The head-honcho of the beleaguered HSE just told a shocked Nation that he hasn't a clue what to spend next year's €13bn on. He simply said when asked, "I have no plan."
Perhaps the Christmas fairy has waved her magic wand and every single HSE problem has ceased to exist? It's as good an excuse as any, isn't it. "It's right up there with the infamous, "I won it on a horse." However, if Tony O'Brien, Chief Executive of the HSE has gone into brain meltdown then the entire horrible edifice might finally crumble.
Where though, will that leave the multiple quangos? There are over three thousand of them sucking at the HSE teat at present in a valiant effort to support the six-figure salaries of their own home grown heavyweights. A few of them probably even nod in the direction of their raison d'être from time to time. But those 3,000 quangos are in the frame for a quarter of Tony's €13bn budget for next year and they must be hoping that this lack of planning on his behalf won't change their, ahem, allocation.
Michael Brennen in the 'Indo' puts the spotlight on these tit-men when he writes that, "These groups and bodies are all operating independently from the HSE with their own boards of independent members, their own management teams and external auditors." What Michael doesn't say is that none of them are accountable either to us or the HSE itself. Grants from as little as €100,000 up to €10,000,000 are doled out by the HSE to these tax-free operations to do as they please with.
What he does say, by way of example, is that, "The HSE is funding five groups dedicated to helping older people, with €498,000 paid last year to Age Action Ireland, €562,000 to Age and Opportunity, €234,000 to Active Retirement Ireland, €352,000 to the Ballincollig Senior Citizens club, and €104,000 to the South Dublin Senior Citizens Club." You could add also that older people fund most of their own care, pay for their nursing homes and use the HSE directly through their hospital visits.
But the article cites so many duplications of so-called services that Michael rightly points out, "The HSE are not legally required to provide."
I recall Stubbs Reilly stating forlornly that 70 per cent of the HSE budget is instantly gone on salaries before he even starts. With a further 25 per cent gone on quangos there is five per cent left to care for the ill taxpayer who funds this abominable merry-go-round. Lately Leo Varakar is wearing a hunted defeated expression as he stumbles blindly from crisis to crisis. Real people are having real deaths in the meantime even as the HSE commissions more expensive ads in the media to warn you of very oblique risks that you are highly unlikely to ever encounter.
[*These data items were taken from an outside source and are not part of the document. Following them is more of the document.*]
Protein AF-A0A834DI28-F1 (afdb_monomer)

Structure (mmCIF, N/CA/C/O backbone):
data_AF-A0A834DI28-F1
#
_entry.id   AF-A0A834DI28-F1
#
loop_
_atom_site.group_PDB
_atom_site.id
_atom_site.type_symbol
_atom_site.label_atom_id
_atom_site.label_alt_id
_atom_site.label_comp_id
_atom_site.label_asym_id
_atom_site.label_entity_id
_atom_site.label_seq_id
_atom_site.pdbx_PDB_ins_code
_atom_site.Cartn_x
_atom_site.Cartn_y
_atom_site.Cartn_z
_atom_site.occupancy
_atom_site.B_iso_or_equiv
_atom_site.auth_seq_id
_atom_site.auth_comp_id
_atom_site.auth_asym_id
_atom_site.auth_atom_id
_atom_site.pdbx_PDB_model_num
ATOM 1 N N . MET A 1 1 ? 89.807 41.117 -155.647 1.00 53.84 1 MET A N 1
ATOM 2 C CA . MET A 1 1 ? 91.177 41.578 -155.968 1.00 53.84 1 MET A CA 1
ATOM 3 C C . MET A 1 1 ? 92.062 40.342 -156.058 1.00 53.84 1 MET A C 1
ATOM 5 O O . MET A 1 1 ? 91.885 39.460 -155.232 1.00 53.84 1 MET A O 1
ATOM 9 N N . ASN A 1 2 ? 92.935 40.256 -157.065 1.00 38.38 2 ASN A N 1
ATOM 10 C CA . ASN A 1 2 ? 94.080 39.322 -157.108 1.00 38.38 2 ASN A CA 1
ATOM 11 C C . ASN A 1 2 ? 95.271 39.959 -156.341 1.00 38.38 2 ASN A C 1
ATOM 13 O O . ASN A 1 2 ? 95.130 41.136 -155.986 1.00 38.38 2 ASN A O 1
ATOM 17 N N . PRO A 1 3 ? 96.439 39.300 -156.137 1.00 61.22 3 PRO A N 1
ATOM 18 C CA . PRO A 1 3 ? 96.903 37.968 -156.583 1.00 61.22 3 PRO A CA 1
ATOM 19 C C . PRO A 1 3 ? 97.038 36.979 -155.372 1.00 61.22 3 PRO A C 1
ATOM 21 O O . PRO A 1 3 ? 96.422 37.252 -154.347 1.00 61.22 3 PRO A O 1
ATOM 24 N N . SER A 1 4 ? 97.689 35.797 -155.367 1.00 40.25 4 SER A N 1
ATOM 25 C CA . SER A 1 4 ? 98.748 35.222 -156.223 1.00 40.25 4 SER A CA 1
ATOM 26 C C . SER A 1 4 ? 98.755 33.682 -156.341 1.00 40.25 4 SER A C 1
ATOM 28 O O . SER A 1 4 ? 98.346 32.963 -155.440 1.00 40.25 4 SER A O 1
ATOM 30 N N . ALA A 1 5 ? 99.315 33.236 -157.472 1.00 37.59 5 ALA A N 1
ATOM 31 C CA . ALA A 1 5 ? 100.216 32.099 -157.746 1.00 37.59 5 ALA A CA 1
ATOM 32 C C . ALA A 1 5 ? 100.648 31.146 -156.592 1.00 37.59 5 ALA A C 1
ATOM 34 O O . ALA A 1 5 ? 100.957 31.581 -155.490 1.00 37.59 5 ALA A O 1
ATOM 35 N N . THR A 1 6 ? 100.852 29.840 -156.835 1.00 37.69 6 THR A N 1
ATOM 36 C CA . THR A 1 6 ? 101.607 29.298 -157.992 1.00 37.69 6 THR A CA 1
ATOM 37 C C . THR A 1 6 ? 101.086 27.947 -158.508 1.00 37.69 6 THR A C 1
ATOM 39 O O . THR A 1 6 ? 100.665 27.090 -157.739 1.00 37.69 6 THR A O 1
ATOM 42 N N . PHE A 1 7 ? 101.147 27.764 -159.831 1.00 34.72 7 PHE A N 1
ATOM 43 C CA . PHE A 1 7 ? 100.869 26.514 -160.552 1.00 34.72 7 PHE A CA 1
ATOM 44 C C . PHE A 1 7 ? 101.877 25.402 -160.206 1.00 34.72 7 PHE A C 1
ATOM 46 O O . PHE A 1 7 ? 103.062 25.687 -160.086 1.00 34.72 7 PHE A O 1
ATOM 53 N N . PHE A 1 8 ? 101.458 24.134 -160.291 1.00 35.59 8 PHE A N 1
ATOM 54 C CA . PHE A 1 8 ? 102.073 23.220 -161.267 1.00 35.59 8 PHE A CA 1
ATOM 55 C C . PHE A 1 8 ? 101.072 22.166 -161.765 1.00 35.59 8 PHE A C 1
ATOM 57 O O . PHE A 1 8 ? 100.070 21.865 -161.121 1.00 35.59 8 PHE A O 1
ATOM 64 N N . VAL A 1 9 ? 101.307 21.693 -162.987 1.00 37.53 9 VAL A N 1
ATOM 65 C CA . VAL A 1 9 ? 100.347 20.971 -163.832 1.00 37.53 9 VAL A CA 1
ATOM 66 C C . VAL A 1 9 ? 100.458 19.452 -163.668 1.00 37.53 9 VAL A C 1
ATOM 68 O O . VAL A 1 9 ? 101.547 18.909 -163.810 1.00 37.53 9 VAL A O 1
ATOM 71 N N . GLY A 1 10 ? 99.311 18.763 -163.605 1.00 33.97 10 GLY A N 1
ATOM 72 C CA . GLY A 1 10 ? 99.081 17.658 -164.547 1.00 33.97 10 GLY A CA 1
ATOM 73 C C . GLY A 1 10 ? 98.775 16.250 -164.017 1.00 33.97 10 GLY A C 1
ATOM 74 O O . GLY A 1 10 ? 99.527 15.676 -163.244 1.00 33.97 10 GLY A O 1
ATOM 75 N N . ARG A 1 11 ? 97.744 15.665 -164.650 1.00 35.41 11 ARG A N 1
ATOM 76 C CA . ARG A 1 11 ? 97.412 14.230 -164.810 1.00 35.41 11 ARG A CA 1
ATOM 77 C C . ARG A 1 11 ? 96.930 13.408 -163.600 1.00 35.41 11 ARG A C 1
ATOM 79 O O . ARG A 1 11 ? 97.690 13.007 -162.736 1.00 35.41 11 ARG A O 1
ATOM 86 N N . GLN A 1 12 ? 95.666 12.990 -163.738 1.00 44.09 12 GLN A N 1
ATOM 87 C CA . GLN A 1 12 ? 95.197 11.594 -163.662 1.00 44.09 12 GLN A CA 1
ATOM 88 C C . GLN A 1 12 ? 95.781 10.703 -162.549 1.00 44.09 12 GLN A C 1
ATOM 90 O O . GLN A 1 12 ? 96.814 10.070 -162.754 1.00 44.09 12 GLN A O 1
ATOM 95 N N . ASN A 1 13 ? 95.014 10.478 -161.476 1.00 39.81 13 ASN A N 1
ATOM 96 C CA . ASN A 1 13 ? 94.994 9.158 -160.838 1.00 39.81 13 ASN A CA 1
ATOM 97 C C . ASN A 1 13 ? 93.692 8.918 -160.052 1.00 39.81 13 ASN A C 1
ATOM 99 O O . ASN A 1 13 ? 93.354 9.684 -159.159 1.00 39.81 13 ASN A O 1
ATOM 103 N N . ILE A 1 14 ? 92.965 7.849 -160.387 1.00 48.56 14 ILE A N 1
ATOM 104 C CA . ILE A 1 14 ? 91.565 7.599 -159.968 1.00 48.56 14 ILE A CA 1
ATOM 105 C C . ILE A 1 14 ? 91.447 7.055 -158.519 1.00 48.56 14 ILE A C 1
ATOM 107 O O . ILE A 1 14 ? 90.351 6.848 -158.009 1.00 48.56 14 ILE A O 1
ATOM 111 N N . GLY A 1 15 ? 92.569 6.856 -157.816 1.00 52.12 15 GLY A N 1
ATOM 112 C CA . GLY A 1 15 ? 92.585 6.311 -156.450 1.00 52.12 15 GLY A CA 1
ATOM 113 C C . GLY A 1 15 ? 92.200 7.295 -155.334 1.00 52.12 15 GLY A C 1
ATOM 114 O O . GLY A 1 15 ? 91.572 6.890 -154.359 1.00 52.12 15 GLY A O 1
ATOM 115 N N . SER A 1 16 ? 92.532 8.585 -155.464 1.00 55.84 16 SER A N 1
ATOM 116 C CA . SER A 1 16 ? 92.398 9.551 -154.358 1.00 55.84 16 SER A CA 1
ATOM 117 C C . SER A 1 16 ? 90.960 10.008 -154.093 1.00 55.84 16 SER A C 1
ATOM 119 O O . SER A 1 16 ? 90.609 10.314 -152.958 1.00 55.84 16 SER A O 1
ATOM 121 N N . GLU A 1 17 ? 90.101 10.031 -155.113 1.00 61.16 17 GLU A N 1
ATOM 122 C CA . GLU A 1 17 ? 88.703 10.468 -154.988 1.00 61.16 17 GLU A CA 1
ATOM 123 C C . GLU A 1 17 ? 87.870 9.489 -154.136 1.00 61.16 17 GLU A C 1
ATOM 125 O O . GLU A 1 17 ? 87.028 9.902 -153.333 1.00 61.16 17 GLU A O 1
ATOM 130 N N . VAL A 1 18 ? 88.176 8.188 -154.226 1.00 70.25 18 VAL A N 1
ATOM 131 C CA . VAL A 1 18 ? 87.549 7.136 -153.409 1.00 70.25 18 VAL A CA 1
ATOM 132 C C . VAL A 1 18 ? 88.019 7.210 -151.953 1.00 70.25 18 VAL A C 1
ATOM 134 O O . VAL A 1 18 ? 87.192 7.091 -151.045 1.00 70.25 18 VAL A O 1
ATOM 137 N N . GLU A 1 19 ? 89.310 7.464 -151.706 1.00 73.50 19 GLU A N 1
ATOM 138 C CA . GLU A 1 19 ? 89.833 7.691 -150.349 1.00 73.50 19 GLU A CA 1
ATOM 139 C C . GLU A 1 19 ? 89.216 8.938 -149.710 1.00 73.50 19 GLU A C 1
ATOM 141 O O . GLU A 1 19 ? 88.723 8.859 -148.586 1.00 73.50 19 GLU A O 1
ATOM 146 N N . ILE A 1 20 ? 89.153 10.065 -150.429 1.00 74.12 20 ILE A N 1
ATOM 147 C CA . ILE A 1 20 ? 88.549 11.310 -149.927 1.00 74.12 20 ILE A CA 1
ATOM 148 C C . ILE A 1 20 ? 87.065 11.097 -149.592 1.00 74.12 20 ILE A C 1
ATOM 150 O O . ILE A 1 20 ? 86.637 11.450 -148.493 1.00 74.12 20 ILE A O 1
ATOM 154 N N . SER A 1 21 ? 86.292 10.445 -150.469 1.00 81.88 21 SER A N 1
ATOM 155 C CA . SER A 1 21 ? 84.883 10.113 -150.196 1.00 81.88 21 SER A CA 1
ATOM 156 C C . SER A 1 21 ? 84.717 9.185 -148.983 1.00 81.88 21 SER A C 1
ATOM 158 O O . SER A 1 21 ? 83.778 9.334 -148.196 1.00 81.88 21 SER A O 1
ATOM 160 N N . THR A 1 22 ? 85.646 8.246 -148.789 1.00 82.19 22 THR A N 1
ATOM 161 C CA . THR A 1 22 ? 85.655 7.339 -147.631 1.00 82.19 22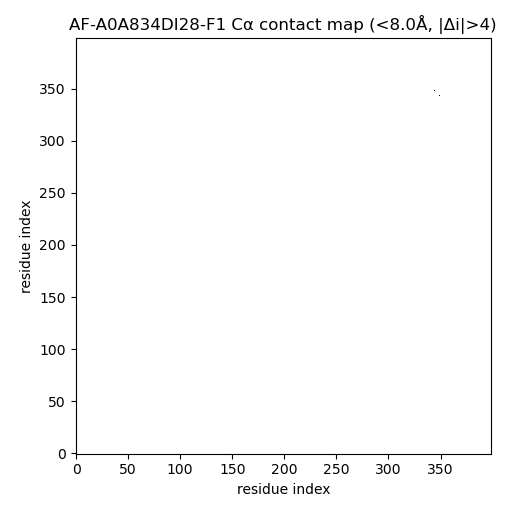 THR A CA 1
ATOM 162 C C . THR A 1 22 ? 85.986 8.090 -146.340 1.00 82.19 22 THR A C 1
ATOM 164 O O . THR A 1 22 ? 85.273 7.934 -145.350 1.00 82.19 22 THR A O 1
ATOM 167 N N . ILE A 1 23 ? 86.981 8.980 -146.363 1.00 82.06 23 ILE A N 1
ATOM 168 C CA . ILE A 1 23 ? 87.346 9.852 -145.238 1.00 82.06 23 ILE A CA 1
ATOM 169 C C . ILE A 1 23 ? 86.197 10.811 -144.889 1.00 82.06 23 ILE A C 1
ATOM 171 O O . ILE A 1 23 ? 85.927 11.041 -143.712 1.00 82.06 23 ILE A O 1
ATOM 175 N N . GLU A 1 24 ? 85.473 11.354 -145.871 1.00 83.88 24 GLU A N 1
ATOM 176 C CA . GLU A 1 24 ? 84.287 12.182 -145.615 1.00 83.88 24 GLU A CA 1
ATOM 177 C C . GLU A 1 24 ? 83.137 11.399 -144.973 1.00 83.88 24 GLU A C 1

And we are told that they need a huge budget to pay massive salaries to attract the right intelligent people to run the HSE brilliantly. Where do I even begin to comment on that? It's hard to know whether the HSE is a hoax or a farce but it remains the country's biggest budget item every year. The portly Tony who heads it all up is doing pretty nicely for himself also as the rest of us suffer. Not only is he knocking down the guts of half a million a year allegedly, but he's already on the lucrative international conference circuit for lazy medics. Up on that podium he can instantly forget the squalor that is our hospital service and wallow instead in the adulation of the recipients of his largesse with our state funds. Oh! And he gets a few bob on the side for himself while he's at it.
But back to the quangos though! Overseas readers will be shocked at how easy it is to get tax-free charitable status in this laughable Republic. Just write some pompous nonsense on the back of a cigarette box and title it "CHY application," then drop it in the taxman's letterbox. That's practically it! Really!! OK, so you do have to have some wink & elbow connections in the corridors of power. But as we saw on TV last week, there's a queue of politicians with their hands out for as little as ten grand, as long as it comes in small untraceable denominations. In return, something like charitable status for you is well within their remit behind closed doors.
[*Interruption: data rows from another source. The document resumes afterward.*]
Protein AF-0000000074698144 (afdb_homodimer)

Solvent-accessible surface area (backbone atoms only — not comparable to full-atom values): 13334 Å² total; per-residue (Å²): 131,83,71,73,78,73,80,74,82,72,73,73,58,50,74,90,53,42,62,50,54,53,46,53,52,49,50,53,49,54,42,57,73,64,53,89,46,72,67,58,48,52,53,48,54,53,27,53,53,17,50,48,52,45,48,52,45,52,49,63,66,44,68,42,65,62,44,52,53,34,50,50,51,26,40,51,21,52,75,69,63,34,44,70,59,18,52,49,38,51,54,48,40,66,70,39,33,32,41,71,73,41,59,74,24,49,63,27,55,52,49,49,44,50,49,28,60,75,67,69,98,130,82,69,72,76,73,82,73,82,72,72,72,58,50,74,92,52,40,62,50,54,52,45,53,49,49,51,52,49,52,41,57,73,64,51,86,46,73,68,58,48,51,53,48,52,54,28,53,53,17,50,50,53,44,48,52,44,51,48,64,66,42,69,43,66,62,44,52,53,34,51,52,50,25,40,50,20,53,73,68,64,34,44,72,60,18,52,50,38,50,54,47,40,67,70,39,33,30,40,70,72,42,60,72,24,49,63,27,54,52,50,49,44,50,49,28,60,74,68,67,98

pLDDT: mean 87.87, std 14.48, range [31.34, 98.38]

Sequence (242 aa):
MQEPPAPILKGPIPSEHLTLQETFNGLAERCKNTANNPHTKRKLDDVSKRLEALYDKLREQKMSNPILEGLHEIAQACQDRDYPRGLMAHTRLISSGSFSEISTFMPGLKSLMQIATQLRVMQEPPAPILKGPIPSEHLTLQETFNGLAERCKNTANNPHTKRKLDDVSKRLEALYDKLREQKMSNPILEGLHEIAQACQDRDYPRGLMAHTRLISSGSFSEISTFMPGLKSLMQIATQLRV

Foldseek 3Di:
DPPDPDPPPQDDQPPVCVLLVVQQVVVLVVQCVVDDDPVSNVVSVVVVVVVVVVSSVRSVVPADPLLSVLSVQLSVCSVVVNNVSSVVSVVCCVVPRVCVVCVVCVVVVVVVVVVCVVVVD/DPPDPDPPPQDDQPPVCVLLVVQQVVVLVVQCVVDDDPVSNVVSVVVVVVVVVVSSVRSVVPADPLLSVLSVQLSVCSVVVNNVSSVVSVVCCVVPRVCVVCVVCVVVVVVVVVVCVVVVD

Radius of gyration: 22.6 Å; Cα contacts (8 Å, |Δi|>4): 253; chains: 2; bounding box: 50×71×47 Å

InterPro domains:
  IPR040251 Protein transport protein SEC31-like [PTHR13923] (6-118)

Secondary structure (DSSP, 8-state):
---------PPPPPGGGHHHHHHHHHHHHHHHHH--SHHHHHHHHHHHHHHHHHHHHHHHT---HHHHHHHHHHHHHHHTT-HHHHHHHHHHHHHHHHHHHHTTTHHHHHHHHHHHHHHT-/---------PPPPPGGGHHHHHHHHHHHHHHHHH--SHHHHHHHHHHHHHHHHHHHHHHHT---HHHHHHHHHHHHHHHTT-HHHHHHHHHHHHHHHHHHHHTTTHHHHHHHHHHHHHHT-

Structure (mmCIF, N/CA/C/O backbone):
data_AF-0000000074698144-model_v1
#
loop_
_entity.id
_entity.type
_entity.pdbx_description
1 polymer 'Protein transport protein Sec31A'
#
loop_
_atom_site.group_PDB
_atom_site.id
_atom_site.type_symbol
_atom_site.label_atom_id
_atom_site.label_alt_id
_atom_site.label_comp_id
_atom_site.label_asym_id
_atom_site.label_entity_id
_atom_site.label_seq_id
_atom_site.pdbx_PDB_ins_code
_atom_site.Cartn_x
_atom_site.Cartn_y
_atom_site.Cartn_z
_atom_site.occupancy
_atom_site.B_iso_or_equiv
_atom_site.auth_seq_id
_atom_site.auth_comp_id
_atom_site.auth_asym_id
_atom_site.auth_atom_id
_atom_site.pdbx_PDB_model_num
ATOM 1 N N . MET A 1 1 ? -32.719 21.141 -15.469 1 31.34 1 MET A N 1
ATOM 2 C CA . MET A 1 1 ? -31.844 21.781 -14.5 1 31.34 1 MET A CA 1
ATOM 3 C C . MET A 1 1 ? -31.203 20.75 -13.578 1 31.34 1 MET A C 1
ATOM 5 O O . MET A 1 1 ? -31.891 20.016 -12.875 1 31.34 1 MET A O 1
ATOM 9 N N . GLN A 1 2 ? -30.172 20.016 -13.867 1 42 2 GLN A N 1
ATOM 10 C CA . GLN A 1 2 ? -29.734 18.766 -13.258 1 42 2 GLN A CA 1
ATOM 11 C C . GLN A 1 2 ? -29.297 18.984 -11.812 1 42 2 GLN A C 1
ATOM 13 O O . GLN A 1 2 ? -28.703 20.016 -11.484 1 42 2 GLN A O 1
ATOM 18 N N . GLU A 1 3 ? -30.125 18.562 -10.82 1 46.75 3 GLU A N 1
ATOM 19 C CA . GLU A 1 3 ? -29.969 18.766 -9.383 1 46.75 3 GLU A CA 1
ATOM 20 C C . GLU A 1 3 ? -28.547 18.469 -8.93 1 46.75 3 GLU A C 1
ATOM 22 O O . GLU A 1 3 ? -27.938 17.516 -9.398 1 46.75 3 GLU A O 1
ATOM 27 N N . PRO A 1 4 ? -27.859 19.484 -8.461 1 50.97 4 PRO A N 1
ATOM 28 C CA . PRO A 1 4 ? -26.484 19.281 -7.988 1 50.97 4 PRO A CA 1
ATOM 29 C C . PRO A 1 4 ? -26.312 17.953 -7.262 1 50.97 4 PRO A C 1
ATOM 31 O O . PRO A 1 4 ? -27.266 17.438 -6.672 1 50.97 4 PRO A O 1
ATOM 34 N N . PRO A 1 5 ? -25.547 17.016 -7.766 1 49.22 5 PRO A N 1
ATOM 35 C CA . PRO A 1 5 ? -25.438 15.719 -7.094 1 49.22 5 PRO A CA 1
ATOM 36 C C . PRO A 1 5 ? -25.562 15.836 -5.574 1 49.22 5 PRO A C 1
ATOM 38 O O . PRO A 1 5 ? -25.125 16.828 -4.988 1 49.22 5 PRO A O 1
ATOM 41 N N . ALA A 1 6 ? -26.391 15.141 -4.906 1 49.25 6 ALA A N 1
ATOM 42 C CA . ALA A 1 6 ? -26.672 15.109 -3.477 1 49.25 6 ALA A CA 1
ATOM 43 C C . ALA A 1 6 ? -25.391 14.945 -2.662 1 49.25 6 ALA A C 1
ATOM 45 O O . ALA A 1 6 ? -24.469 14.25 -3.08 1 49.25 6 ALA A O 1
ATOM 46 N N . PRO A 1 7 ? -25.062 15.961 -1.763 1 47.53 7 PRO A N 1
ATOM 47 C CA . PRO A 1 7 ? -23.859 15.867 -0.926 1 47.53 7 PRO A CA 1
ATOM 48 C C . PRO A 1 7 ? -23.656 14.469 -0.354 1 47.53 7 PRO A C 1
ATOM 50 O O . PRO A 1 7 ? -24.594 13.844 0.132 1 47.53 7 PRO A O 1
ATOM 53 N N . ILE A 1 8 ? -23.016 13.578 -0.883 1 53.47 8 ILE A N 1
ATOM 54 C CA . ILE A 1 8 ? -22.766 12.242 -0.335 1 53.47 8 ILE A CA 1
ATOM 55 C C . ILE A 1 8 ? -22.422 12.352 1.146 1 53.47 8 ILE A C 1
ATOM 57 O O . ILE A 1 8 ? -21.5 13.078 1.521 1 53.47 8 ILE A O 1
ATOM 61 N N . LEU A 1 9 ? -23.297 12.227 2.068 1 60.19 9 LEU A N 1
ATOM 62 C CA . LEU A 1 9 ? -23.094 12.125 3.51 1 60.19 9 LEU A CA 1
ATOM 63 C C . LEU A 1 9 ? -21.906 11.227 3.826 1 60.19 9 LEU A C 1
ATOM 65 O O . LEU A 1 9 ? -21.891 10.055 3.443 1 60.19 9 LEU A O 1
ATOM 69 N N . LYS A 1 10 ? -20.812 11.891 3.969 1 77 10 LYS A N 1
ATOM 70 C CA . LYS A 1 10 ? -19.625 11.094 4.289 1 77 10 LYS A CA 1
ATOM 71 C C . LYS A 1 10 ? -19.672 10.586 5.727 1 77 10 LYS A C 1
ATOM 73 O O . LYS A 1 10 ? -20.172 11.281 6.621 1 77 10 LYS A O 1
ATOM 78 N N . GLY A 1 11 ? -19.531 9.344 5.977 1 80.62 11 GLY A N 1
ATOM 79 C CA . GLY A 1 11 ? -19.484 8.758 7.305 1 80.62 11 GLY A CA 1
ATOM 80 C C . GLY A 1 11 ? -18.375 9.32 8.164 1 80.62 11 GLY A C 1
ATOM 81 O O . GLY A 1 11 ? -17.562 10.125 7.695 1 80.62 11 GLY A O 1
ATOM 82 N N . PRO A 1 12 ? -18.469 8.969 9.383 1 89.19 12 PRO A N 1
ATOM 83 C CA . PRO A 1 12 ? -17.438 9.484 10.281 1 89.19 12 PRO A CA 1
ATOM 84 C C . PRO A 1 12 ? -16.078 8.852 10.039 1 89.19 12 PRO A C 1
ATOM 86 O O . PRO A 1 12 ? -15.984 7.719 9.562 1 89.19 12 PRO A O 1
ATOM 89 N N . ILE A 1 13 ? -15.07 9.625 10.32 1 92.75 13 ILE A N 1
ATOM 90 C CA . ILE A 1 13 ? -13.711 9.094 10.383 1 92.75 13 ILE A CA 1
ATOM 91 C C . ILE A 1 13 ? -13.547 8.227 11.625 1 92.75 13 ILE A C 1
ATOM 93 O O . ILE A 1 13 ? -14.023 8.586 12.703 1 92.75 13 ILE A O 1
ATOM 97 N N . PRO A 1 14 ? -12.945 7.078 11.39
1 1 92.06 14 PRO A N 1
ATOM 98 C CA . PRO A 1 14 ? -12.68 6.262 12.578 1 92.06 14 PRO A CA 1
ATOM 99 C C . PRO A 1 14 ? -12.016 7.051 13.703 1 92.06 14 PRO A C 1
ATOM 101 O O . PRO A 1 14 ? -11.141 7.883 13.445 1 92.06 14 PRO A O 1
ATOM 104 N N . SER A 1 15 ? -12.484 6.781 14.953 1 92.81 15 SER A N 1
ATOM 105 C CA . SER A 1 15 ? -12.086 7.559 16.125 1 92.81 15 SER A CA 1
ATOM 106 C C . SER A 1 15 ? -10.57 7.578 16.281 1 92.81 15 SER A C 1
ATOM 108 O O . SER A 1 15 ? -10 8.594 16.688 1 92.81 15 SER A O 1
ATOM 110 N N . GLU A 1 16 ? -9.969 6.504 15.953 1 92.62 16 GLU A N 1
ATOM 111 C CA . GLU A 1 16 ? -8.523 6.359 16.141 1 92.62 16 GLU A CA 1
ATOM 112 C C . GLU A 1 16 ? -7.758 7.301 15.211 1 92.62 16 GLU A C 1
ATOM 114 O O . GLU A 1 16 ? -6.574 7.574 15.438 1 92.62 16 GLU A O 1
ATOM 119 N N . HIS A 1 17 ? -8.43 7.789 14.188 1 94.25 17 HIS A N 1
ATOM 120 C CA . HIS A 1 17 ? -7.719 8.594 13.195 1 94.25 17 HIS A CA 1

That CHY status is like a winning HSE lottery number when you get it. You negotiate free money annually with them in return for vague promises to do something or other. Then you have a licence to tap the gullible public on flag days also to rake in more dough and the beauty of the scam is that the taxman can't touch a penny of it. So Tony may not have a plan but 3,000 different leeches around the country certainly do and the real go-boys among them will see Tony's dithering as their opportunity to get even more out of him next year.
Plans are nothing, planning is everything!